= Tormod Caimbeul =

Scottish Gaelic writer (1942–2015)

Tormod Caimbeul (7 October 1942 – 2 May 2015) was a Scottish Gaelic novelist, poet, author of children's literature, and translator. He was known by his nickname "Tormod a' Bhocsair". He is recognised as one of the most important Gaelic writers of the 20th century.

== Life ==
Tormod Caimbeul was born in South Dell, Ness, Lewis. His father, Aonghas Caimbeul (nicknamed Am Bocsair), and his uncle, Aonghas Caimbeul (nicknamed Am Puilean), were both well-known Gaelic poets. Alasdair Caimbeul, Tormod's brother, is a Gaelic novelist and playwright. His daughter Catrìona Lexy Chaimbeul writers Gaelic fiction, poetry, and drama, and is also active as a director and actor.
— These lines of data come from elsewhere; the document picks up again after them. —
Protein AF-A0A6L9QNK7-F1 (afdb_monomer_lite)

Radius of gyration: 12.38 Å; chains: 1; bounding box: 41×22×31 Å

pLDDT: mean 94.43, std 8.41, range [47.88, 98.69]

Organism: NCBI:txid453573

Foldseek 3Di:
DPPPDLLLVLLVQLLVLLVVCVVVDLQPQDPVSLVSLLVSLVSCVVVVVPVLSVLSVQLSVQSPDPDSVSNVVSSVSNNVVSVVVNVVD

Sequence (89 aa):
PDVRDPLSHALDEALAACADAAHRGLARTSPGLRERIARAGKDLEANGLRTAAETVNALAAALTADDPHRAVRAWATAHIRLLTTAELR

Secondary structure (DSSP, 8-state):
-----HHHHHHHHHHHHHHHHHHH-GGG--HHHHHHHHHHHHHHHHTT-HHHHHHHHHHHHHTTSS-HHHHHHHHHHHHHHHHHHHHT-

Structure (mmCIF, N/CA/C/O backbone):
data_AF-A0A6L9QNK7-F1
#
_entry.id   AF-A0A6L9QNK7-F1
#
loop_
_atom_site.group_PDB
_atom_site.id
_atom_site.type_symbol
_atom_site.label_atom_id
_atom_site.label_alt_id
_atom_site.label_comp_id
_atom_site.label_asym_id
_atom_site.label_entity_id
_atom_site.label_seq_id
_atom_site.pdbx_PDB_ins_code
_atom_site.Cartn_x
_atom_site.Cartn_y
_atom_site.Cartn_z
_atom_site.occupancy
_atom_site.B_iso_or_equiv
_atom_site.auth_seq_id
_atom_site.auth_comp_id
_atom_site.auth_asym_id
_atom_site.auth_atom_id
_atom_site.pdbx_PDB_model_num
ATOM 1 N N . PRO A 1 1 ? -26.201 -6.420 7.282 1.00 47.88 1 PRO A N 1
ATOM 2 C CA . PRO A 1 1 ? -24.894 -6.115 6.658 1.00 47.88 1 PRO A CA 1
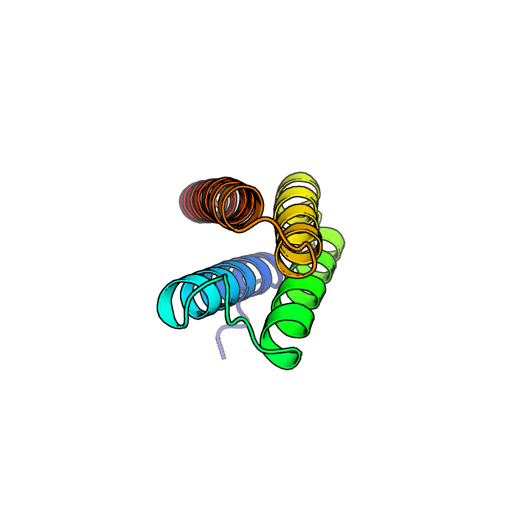ATOM 3 C C . PRO A 1 1 ? -23.984 -5.467 7.696 1.00 47.88 1 PRO A C 1
ATOM 5 O O . PRO A 1 1 ? -24.310 -4.396 8.194 1.00 47.88 1 PRO A O 1
ATOM 8 N N . ASP A 1 2 ? -22.919 -6.165 8.079 1.00 56.00 2 ASP A N 1
ATOM 9 C CA . ASP A 1 2 ? -21.897 -5.616 8.964 1.00 56.00 2 ASP A CA 1
ATOM 10 C C . ASP A 1 2 ? -21.198 -4.487 8.198 1.00 56.00 2 ASP A C 1
ATOM 12 O O . ASP A 1 2 ? -20.449 -4.735 7.249 1.00 56.00 2 ASP A O 1
ATOM 16 N N . VAL A 1 3 ? -21.573 -3.240 8.488 1.00 62.56 3 VAL A N 1
ATOM 17 C CA . VAL A 1 3 ? -20.913 -2.077 7.898 1.00 62.56 3 VAL A CA 1
ATOM 18 C C . VAL A 1 3 ? -19.571 -2.011 8.600 1.00 62.56 3 VAL A C 1
ATOM 20 O O . VAL A 1 3 ? -19.465 -1.405 9.662 1.00 62.56 3 VAL A O 1
ATOM 23 N N . ARG A 1 4 ? -18.571 -2.713 8.048 1.00 68.38 4 ARG A N 1
ATOM 24 C CA . ARG A 1 4 ? -17.192 -2.600 8.521 1.00 68.38 4 ARG A CA 1
ATOM 25 C C . ARG A 1 4 ? -16.878 -1.122 8.678 1.00 68.38 4 ARG A C 1
ATOM 27 O O . ARG A 1 4 ? -17.131 -0.337 7.762 1.00 68.38 4 ARG A O 1
ATOM 34 N N . ASP A 1 5 ? -16.349 -0.778 9.844 1.00 88.00 5 ASP A N 1
ATOM 35 C CA . ASP A 1 5 ? -15.879 0.568 10.115 1.00 88.00 5 ASP A CA 1
ATOM 36 C C . ASP A 1 5 ? -14.940 1.022 8.965 1.00 88.00 5 ASP A C 1
ATOM 38 O O . ASP A 1 5 ? -14.102 0.230 8.507 1.00 88.00 5 ASP A O 1
ATOM 42 N N . PRO A 1 6 ? -15.096 2.259 8.452 1.00 90.44 6 PRO A N 1
ATOM 43 C CA . PRO A 1 6 ? -14.323 2.765 7.319 1.00 90.44 6 PRO A CA 1
ATOM 44 C C . PRO A 1 6 ? -12.804 2.644 7.488 1.00 90.44 6 PRO A C 1
ATOM 46 O O . PRO A 1 6 ? -12.101 2.361 6.514 1.00 90.44 6 PRO A O 1
ATOM 49 N N . LEU A 1 7 ? -12.296 2.793 8.715 1.00 91.81 7 LEU A N 1
ATOM 50 C CA . LEU A 1 7 ? -10.871 2.664 9.010 1.00 91.81 7 LEU A CA 1
ATOM 51 C C . LEU A 1 7 ? -10.385 1.224 8.807 1.00 91.81 7 LEU A C 1
ATOM 53 O O . LEU A 1 7 ? -9.359 0.992 8.163 1.00 91.81 7 LEU A O 1
ATOM 57 N N . SER A 1 8 ? -11.146 0.250 9.300 1.00 93.12 8 SER A N 1
ATOM 58 C CA . SER A 1 8 ? -10.854 -1.173 9.138 1.00 93.12 8 SER A CA 1
ATOM 59 C C . SER A 1 8 ? -10.856 -1.593 7.672 1.00 93.12 8 SER A C 1
ATOM 61 O O . SER A 1 8 ? -9.986 -2.351 7.247 1.00 93.12 8 SER A O 1
ATOM 63 N N . HIS A 1 9 ? -11.794 -1.067 6.881 1.00 94.19 9 HIS A N 1
ATOM 64 C CA . HIS A 1 9 ? -11.830 -1.319 5.443 1.00 94.19 9 HIS A CA 1
ATOM 65 C C . HIS A 1 9 ? -10.609 -0.732 4.717 1.00 94.19 9 HIS A C 1
ATOM 67 O O . HIS A 1 9 ? -9.989 -1.431 3.916 1.00 94.19 9 HIS A O 1
ATOM 73 N N . ALA A 1 10 ? -10.219 0.508 5.030 1.00 96.12 10 ALA A N 1
ATOM 74 C CA . ALA A 1 10 ? -9.062 1.155 4.410 1.00 96.12 10 ALA A CA 1
ATOM 75 C C . ALA A 1 10 ? -7.743 0.414 4.701 1.00 96.12 10 ALA A C 1
ATOM 77 O O . ALA A 1 10 ? -6.902 0.266 3.810 1.00 96.12 10 ALA A O 1
ATOM 78 N N . LEU A 1 11 ? -7.566 -0.090 5.928 1.00 96.56 11 LEU A N 1
ATOM 79 C CA . LEU A 1 11 ? -6.408 -0.909 6.303 1.00 96.56 11 LEU A CA 1
ATOM 80 C C . LEU A 1 11 ? -6.362 -2.239 5.544 1.00 96.56 11 LEU A C 1
ATOM 82 O O . LEU A 1 11 ? -5.313 -2.591 4.997 1.00 96.56 11 LEU A O 1
ATOM 86 N N . ASP A 1 12 ? -7.486 -2.955 5.482 1.00 97.00 12 ASP A N 1
ATOM 87 C CA . ASP A 1 12 ? -7.577 -4.241 4.788 1.00 97.00 12 ASP A CA 1
ATOM 88 C C . ASP A 1 12 ? -7.274 -4.081 3.282 1.00 97.00 12 ASP A C 1
ATOM 90 O O . ASP A 1 12 ? -6.508 -4.862 2.714 1.00 97.00 12 ASP A O 1
ATOM 94 N N . GLU A 1 13 ? -7.803 -3.033 2.640 1.00 97.62 13 GLU A N 1
ATOM 95 C CA . GLU A 1 13 ? -7.527 -2.726 1.229 1.00 97.62 13 GLU A CA 1
ATOM 96 C C . GLU A 1 13 ? -6.055 -2.367 0.983 1.00 97.62 13 GLU A C 1
ATOM 98 O O . GLU A 1 13 ? -5.448 -2.832 0.012 1.00 97.62 13 GLU A O 1
ATOM 103 N N . ALA A 1 14 ? -5.440 -1.584 1.875 1.00 98.19 14 ALA A N 1
ATOM 104 C CA . ALA A 1 14 ? -4.022 -1.248 1.775 1.00 98.19 14 ALA A CA 1
ATOM 105 C C . ALA A 1 14 ? -3.125 -2.491 1.908 1.00 98.19 14 ALA A C 1
ATOM 107 O O . ALA A 1 14 ? -2.171 -2.657 1.137 1.00 98.19 14 ALA A O 1
ATOM 108 N N . LEU A 1 15 ? -3.446 -3.392 2.844 1.00 98.38 15 LEU A N 1
ATOM 109 C CA . LEU A 1 15 ? -2.759 -4.675 3.006 1.00 98.38 15 LEU A CA 1
ATOM 110 C C . LEU A 1 15 ? -2.916 -5.556 1.765 1.00 98.38 15 LEU A C 1
ATOM 112 O O . LEU A 1 15 ? -1.917 -6.080 1.266 1.00 98.38 15 LEU A O 1
ATOM 116 N N . ALA A 1 16 ? -4.134 -5.670 1.231 1.00 98.25 16 ALA A N 1
ATOM 117 C CA . ALA A 1 16 ? -4.416 -6.445 0.027 1.00 98.25 16 ALA A CA 1
ATOM 118 C C . ALA A 1 16 ? -3.645 -5.912 -1.191 1.00 98.25 16 ALA A C 1
ATOM 120 O O . ALA A 1 16 ? -3.018 -6.685 -1.915 1.00 98.25 16 ALA A O 1
ATOM 121 N N . ALA A 1 17 ? -3.610 -4.591 -1.392 1.00 98.06 17 ALA A N 1
ATOM 122 C CA . ALA A 1 17 ? -2.849 -3.974 -2.477 1.00 98.06 17 ALA A CA 1
ATOM 123 C C . ALA A 1 17 ? -1.332 -4.218 -2.345 1.00 98.06 17 ALA A C 1
ATOM 125 O O . ALA A 1 17 ? -0.660 -4.507 -3.341 1.00 98.06 17 ALA A O 1
ATOM 126 N N . CYS A 1 18 ? -0.785 -4.154 -1.125 1.00 98.00 18 CYS A N 1
ATOM 127 C CA . CYS A 1 18 ? 0.624 -4.468 -0.871 1.00 98.00 18 CYS A CA 1
ATOM 128 C C . CYS A 1 18 ? 0.940 -5.952 -1.112 1.00 98.00 18 CYS A C 1
ATOM 130 O O . CYS A 1 18 ? 1.989 -6.270 -1.679 1.00 98.00 18 CYS A O 1
ATOM 132 N N . ALA A 1 19 ? 0.049 -6.857 -0.703 1.00 98.06 19 ALA A N 1
ATOM 133 C CA . ALA A 1 19 ? 0.200 -8.294 -0.917 1.00 98.06 19 ALA A CA 1
ATOM 134 C C . ALA A 1 19 ? 0.142 -8.648 -2.411 1.00 98.06 19 ALA A C 1
ATOM 136 O O . ALA A 1 19 ? 1.008 -9.370 -2.908 1.00 98.06 19 ALA A O 1
ATOM 137 N N . ASP A 1 20 ? -0.807 -8.064 -3.149 1.00 97.81 20 ASP A N 1
ATOM 138 C CA . ASP A 1 20 ? -0.920 -8.207 -4.603 1.00 97.81 20 ASP A CA 1
ATOM 139 C C . ASP A 1 20 ? 0.371 -7.785 -5.320 1.00 97.81 20 ASP A C 1
ATOM 141 O O . ASP A 1 20 ? 0.832 -8.468 -6.240 1.00 97.81 20 ASP A O 1
ATOM 145 N N . ALA A 1 21 ? 0.973 -6.664 -4.905 1.00 96.69 21 ALA A N 1
ATOM 146 C CA . ALA A 1 21 ? 2.207 -6.157 -5.502 1.00 96.69 21 ALA A CA 1
ATOM 147 C C . ALA A 1 21 ? 3.399 -7.087 -5.252 1.00 96.69 21 ALA A C 1
ATOM 149 O O . ALA A 1 21 ? 4.165 -7.364 -6.177 1.00 96.69 21 ALA A O 1
ATOM 150 N N . ALA A 1 22 ? 3.532 -7.622 -4.036 1.00 96.31 22 ALA A N 1
ATOM 151 C CA . ALA A 1 22 ? 4.558 -8.614 -3.725 1.00 96.31 22 ALA A CA 1
ATOM 152 C C . ALA A 1 22 ? 4.361 -9.905 -4.524 1.00 96.31 22 ALA A C 1
ATOM 154 O O . ALA A 1 22 ? 5.306 -10.399 -5.137 1.00 96.31 22 ALA A O 1
ATOM 155 N N . HIS A 1 23 ? 3.126 -10.411 -4.570 1.00 96.44 23 HIS A N 1
ATOM 156 C CA . HIS A 1 23 ? 2.787 -11.658 -5.247 1.00 96.44 23 HIS A CA 1
ATOM 157 C C . HIS A 1 23 ? 3.058 -11.598 -6.758 1.00 96.44 23 HIS A C 1
ATOM 159 O O . HIS A 1 23 ? 3.588 -12.543 -7.338 1.00 96.44 23 HIS A O 1
ATOM 165 N N . ARG A 1 24 ? 2.741 -10.469 -7.404 1.00 94.31 24 ARG A N 1
ATOM 166 C CA . ARG A 1 24 ? 2.968 -10.264 -8.850 1.00 94.31 24 ARG A CA 1
ATOM 167 C C . ARG A 1 24 ? 4.403 -9.831 -9.184 1.00 94.31 24 ARG A C 1
ATOM 169 O O . ARG A 1 24 ? 4.829 -9.924 -10.339 1.00 94.31 24 ARG A O 1
ATOM 176 N N . GLY A 1 25 ? 5.151 -9.403 -8.170 1.00 95.56 25 GLY A N 1
ATOM 177 C CA . GLY A 1 25 ? 6.515 -8.902 -8.263 1.00 95.56 25 GLY A CA 1
ATOM 178 C C . GLY A 1 25 ? 6.564 -7.383 -8.428 1.00 95.56 25 GLY A C 1
ATOM 179 O O . GLY A 1 25 ? 6.074 -6.830 -9.413 1.00 95.56 25 GLY A O 1
ATOM 180 N N . LEU A 1 26 ? 7.253 -6.717 -7.498 1.00 95.56 26 LEU A N 1
ATOM 181 C CA . LEU A 1 26 ? 7.323 -5.252 -7.417 1.00 95.56 26 LEU A CA 1
ATOM 182 C C . LEU A 1 26 ? 7.893 -4.605 -8.691 1.00 95.56 26 LEU A C 1
ATOM 184 O O . LEU A 1 26 ? 7.375 -3.587 -9.145 1.00 95.56 26 LEU A O 1
ATOM 188 N N . ALA A 1 27 ? 8.887 -5.241 -9.320 1.00 91.69 27 ALA A N 1
ATOM 189 C CA . ALA A 1 27 ? 9.513 -4.768 -10.560 1.00 91.69 27 ALA A CA 1
ATOM 190 C C . ALA A 1 27 ? 8.577 -4.788 -11.787 1.00 91.69 27 ALA A C 1
ATOM 192 O O . ALA A 1 27 ? 8.878 -4.168 -12.801 1.00 91.69 27 ALA A O 1
ATOM 193 N N . ARG A 1 28 ? 7.451 -5.510 -11.723 1.00 90.00 28 ARG A N 1
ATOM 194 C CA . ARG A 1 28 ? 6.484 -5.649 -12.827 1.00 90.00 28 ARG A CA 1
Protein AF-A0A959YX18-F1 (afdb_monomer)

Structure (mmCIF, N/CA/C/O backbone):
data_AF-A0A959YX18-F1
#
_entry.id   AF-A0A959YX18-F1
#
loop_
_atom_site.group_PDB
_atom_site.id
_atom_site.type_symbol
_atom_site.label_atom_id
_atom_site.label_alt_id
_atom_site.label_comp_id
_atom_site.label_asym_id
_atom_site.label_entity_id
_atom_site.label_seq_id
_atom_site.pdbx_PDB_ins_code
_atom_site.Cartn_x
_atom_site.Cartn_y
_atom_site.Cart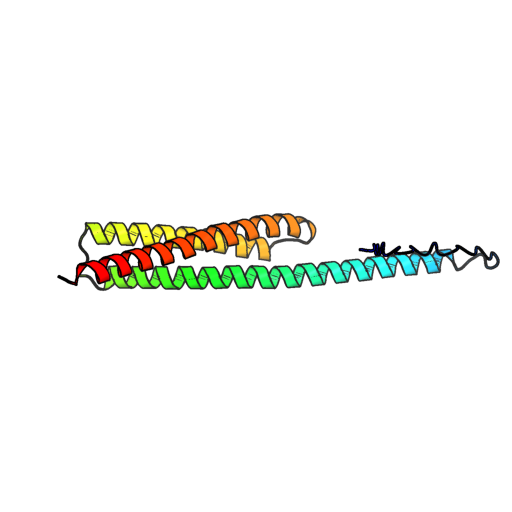n_z
_atom_site.occupancy
_atom_site.B_iso_or_equiv
_atom_site.auth_seq_id
_atom_site.auth_comp_id
_atom_site.auth_asym_id
_atom_site.auth_atom_id
_atom_site.pdbx_PDB_model_num
ATOM 1 N N . MET A 1 1 ? 36.716 -45.323 2.536 1.00 39.31 1 MET A N 1
ATOM 2 C CA . MET A 1 1 ? 36.559 -45.802 1.146 1.00 39.31 1 MET A CA 1
ATOM 3 C C . MET A 1 1 ? 36.508 -44.588 0.232 1.00 39.31 1 MET A C 1
ATOM 5 O O . MET A 1 1 ? 35.745 -43.681 0.509 1.00 39.31 1 MET A O 1
ATOM 9 N N . LYS A 1 2 ? 37.415 -44.576 -0.751 1.00 38.72 2 LYS A N 1
ATOM 10 C CA . LYS A 1 2 ? 37.457 -43.841 -2.030 1.00 38.72 2 LYS A CA 1
ATOM 11 C C . LYS A 1 2 ? 36.596 -42.568 -2.199 1.00 38.72 2 LYS A C 1
ATOM 13 O O . LYS A 1 2 ? 35.395 -42.640 -2.415 1.00 38.72 2 LYS A O 1
ATOM 18 N N . THR A 1 3 ? 37.307 -41.436 -2.199 1.00 47.31 3 THR A N 1
ATOM 19 C CA . THR A 1 3 ? 37.254 -40.310 -3.160 1.00 47.31 3 THR A CA 1
ATOM 20 C C . THR A 1 3 ? 36.271 -40.432 -4.329 1.00 47.31 3 THR A C 1
ATOM 22 O O . THR A 1 3 ? 36.364 -41.412 -5.063 1.00 47.31 3 THR A O 1
ATOM 25 N N . THR A 1 4 ? 35.509 -39.373 -4.636 1.00 52.09 4 THR A N 1
ATOM 26 C CA . THR A 1 4 ? 35.484 -38.778 -5.991 1.00 52.09 4 THR A CA 1
ATOM 27 C C . THR A 1 4 ? 35.055 -37.308 -5.927 1.00 52.09 4 THR A C 1
ATOM 29 O O . THR A 1 4 ? 33.976 -36.956 -5.469 1.00 52.09 4 THR A O 1
ATOM 32 N N . GLN A 1 5 ? 35.977 -36.480 -6.393 1.00 48.34 5 GLN A N 1
ATOM 33 C CA . GLN A 1 5 ? 35.943 -35.052 -6.651 1.00 48.34 5 GLN A CA 1
ATOM 34 C C . GLN A 1 5 ? 35.341 -34.838 -8.048 1.00 48.34 5 GLN A C 1
ATOM 36 O O . GLN A 1 5 ? 35.815 -35.452 -9.002 1.00 48.34 5 GLN A O 1
ATOM 41 N N . GLN A 1 6 ? 34.334 -33.976 -8.193 1.00 48.22 6 GLN A N 1
ATOM 42 C CA . GLN A 1 6 ? 33.943 -33.425 -9.494 1.00 48.22 6 GLN A CA 1
ATOM 43 C C . GLN A 1 6 ? 33.964 -31.901 -9.408 1.00 48.22 6 GLN A C 1
ATOM 45 O O . GLN A 1 6 ? 33.001 -31.250 -9.021 1.00 48.22 6 GLN A O 1
ATOM 50 N N . ILE A 1 7 ? 35.132 -31.355 -9.744 1.00 51.28 7 ILE A N 1
ATOM 51 C CA . ILE A 1 7 ? 35.319 -29.958 -10.122 1.00 51.28 7 ILE A CA 1
ATOM 52 C C . ILE A 1 7 ? 34.829 -29.865 -11.568 1.00 51.28 7 ILE A C 1
ATOM 54 O O . ILE A 1 7 ? 35.473 -30.383 -12.480 1.00 51.28 7 ILE A O 1
ATOM 58 N N . GLY A 1 8 ? 33.653 -29.273 -11.761 1.00 42.75 8 GLY A N 1
ATOM 59 C CA . GLY A 1 8 ? 33.125 -28.928 -13.076 1.00 42.75 8 GLY A CA 1
ATOM 60 C C . GLY A 1 8 ? 33.837 -27.689 -13.605 1.00 42.75 8 GLY A C 1
ATOM 61 O O . GLY A 1 8 ? 33.429 -26.566 -13.333 1.00 42.75 8 GLY A O 1
ATOM 62 N N . THR A 1 9 ? 34.932 -27.904 -14.327 1.00 47.62 9 THR A N 1
ATOM 63 C CA . THR A 1 9 ? 35.687 -26.881 -15.053 1.00 47.62 9 THR A CA 1
ATOM 64 C C . THR A 1 9 ? 34.822 -26.310 -16.181 1.00 47.62 9 THR A C 1
ATOM 66 O O . THR A 1 9 ? 34.742 -26.890 -17.262 1.00 47.62 9 THR A O 1
ATOM 69 N N . MET A 1 10 ? 34.160 -25.176 -15.942 1.00 50.34 10 MET A N 1
ATOM 70 C CA . MET A 1 10 ? 33.472 -24.422 -16.990 1.00 50.34 10 MET A CA 1
ATOM 71 C C . MET A 1 10 ? 34.527 -23.626 -17.772 1.00 50.34 10 MET A C 1
ATOM 73 O O . MET A 1 10 ? 34.981 -22.563 -17.354 1.00 50.34 10 MET A O 1
ATOM 77 N N . ALA A 1 11 ? 34.993 -24.212 -18.874 1.00 50.19 11 ALA A N 1
ATOM 78 C CA . ALA A 1 11 ? 35.918 -23.589 -19.806 1.00 50.19 11 ALA A CA 1
ATOM 79 C C . ALA A 1 11 ? 35.226 -22.412 -20.515 1.00 50.19 11 ALA A C 1
ATOM 81 O O . ALA A 1 11 ? 34.411 -22.607 -21.415 1.00 50.19 11 ALA A O 1
ATOM 82 N N . LEU A 1 12 ? 35.560 -21.188 -20.106 1.00 51.50 12 LEU A N 1
ATOM 83 C CA . LEU A 1 12 ? 35.271 -19.974 -20.865 1.00 51.50 12 LEU A CA 1
ATOM 84 C C . LEU A 1 12 ? 36.123 -20.002 -22.142 1.00 51.50 12 LEU A C 1
ATOM 86 O O . LEU A 1 12 ? 37.341 -19.827 -22.111 1.00 51.50 12 LEU A O 1
ATOM 90 N N . LEU A 1 13 ? 35.462 -20.297 -23.260 1.00 55.50 13 LEU A N 1
ATOM 91 C CA . LEU A 1 13 ? 36.007 -20.233 -24.611 1.00 55.50 13 LEU A CA 1
ATOM 92 C C . LEU A 1 13 ? 36.475 -18.803 -24.905 1.00 55.50 13 LEU A C 1
ATOM 94 O O . LEU A 1 13 ? 35.676 -17.906 -25.162 1.00 55.50 13 LEU A O 1
ATOM 98 N N . VAL A 1 14 ? 37.793 -18.614 -24.897 1.00 54.72 14 VAL A N 1
ATOM 99 C CA . VAL A 1 14 ? 38.462 -17.469 -25.515 1.00 54.72 14 VAL A CA 1
ATOM 100 C C . VAL A 1 14 ? 38.265 -17.595 -27.026 1.00 54.72 14 VAL A C 1
ATOM 102 O O . VAL A 1 14 ? 38.963 -18.352 -27.701 1.00 54.72 14 VAL A O 1
ATOM 105 N N . GLY A 1 15 ? 37.258 -16.896 -27.548 1.00 56.22 15 GLY A N 1
ATOM 106 C CA . GLY A 1 15 ? 37.018 -16.758 -28.979 1.00 56.22 15 GLY A CA 1
ATOM 107 C C . GLY A 1 15 ? 38.145 -15.958 -29.626 1.00 56.22 15 GLY A C 1
ATOM 108 O O . GLY A 1 15 ? 38.327 -14.776 -29.346 1.00 56.22 15 GLY A O 1
ATOM 109 N N . ALA A 1 16 ? 38.919 -16.627 -30.476 1.00 51.91 16 ALA A N 1
ATOM 110 C CA . ALA A 1 16 ? 40.008 -16.044 -31.239 1.00 51.91 16 ALA A CA 1
ATOM 111 C C . ALA A 1 16 ? 39.490 -14.985 -32.229 1.00 51.91 16 ALA A C 1
ATOM 113 O O . ALA A 1 16 ? 38.819 -15.306 -33.211 1.00 51.91 16 ALA A O 1
ATOM 114 N N . LEU A 1 17 ? 39.871 -13.727 -31.992 1.00 50.25 17 LEU A N 1
ATOM 115 C CA . LEU A 1 17 ? 39.832 -12.644 -32.973 1.00 50.25 17 LEU A CA 1
ATOM 116 C C . LEU A 1 17 ? 40.793 -12.982 -34.121 1.00 50.25 17 LEU A C 1
ATOM 118 O O . LEU A 1 17 ? 41.990 -12.702 -34.067 1.00 50.25 17 LEU A O 1
ATOM 122 N N . SER A 1 18 ? 40.267 -13.610 -35.168 1.00 55.75 18 SER A N 1
ATOM 123 C CA . SER A 1 18 ? 40.964 -13.753 -36.443 1.00 55.75 18 SER A CA 1
ATOM 124 C C . SER A 1 18 ? 40.765 -12.470 -37.251 1.00 55.75 18 SER A C 1
ATOM 126 O O . SER A 1 18 ? 39.810 -12.316 -38.006 1.00 55.75 18 SER A O 1
ATOM 128 N N . LEU A 1 19 ? 41.686 -11.522 -37.060 1.00 57.12 19 LEU A N 1
ATOM 129 C CA . LEU A 1 19 ? 41.822 -10.320 -37.880 1.00 57.12 19 LEU A CA 1
ATOM 130 C C . LEU A 1 19 ? 42.328 -10.709 -39.280 1.00 57.12 19 LEU A C 1
ATOM 132 O O . LEU A 1 19 ? 43.530 -10.760 -39.533 1.00 57.12 19 LEU A O 1
ATOM 136 N N . GLY A 1 20 ? 41.399 -11.001 -40.189 1.00 52.00 20 GLY A N 1
ATOM 137 C CA . GLY A 1 20 ? 41.644 -11.025 -41.629 1.00 52.00 20 GLY A CA 1
ATOM 138 C C . GLY A 1 20 ? 41.356 -9.649 -42.226 1.00 52.00 20 GLY A C 1
ATOM 139 O O . GLY A 1 20 ? 40.200 -9.294 -42.426 1.00 52.00 20 GLY A O 1
ATOM 140 N N . ALA A 1 21 ? 42.397 -8.864 -42.500 1.00 54.12 21 ALA A N 1
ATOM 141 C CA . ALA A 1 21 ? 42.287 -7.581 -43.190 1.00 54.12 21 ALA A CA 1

After attending the University of Edinburgh and Jordanhill College of Education, he worked as a teacher of Gaelic and English in Glasgow, South Uist, and Lewis.

== Writing ==
Caimbeul published three novels during his lifetime: Deireadh an Fhoghair (1979), Shrapnel (2006), and An Druim bho Thuath (2011). His short stories appeared in three collections: Hostail (Hostel, 1992), An Naidheachd bhon Taigh (1994), and Sgeulachdan sa Chiaradh (2015). Shrapnel has been recently adapted for the stage by Catrìona Lexy Chaimbeul and the company Theatre Gu Leòr.
He also wrote many lovely poems, such as Cur-seachad, a piece of poetry about getting outdoors and stopping spending so much time on screens.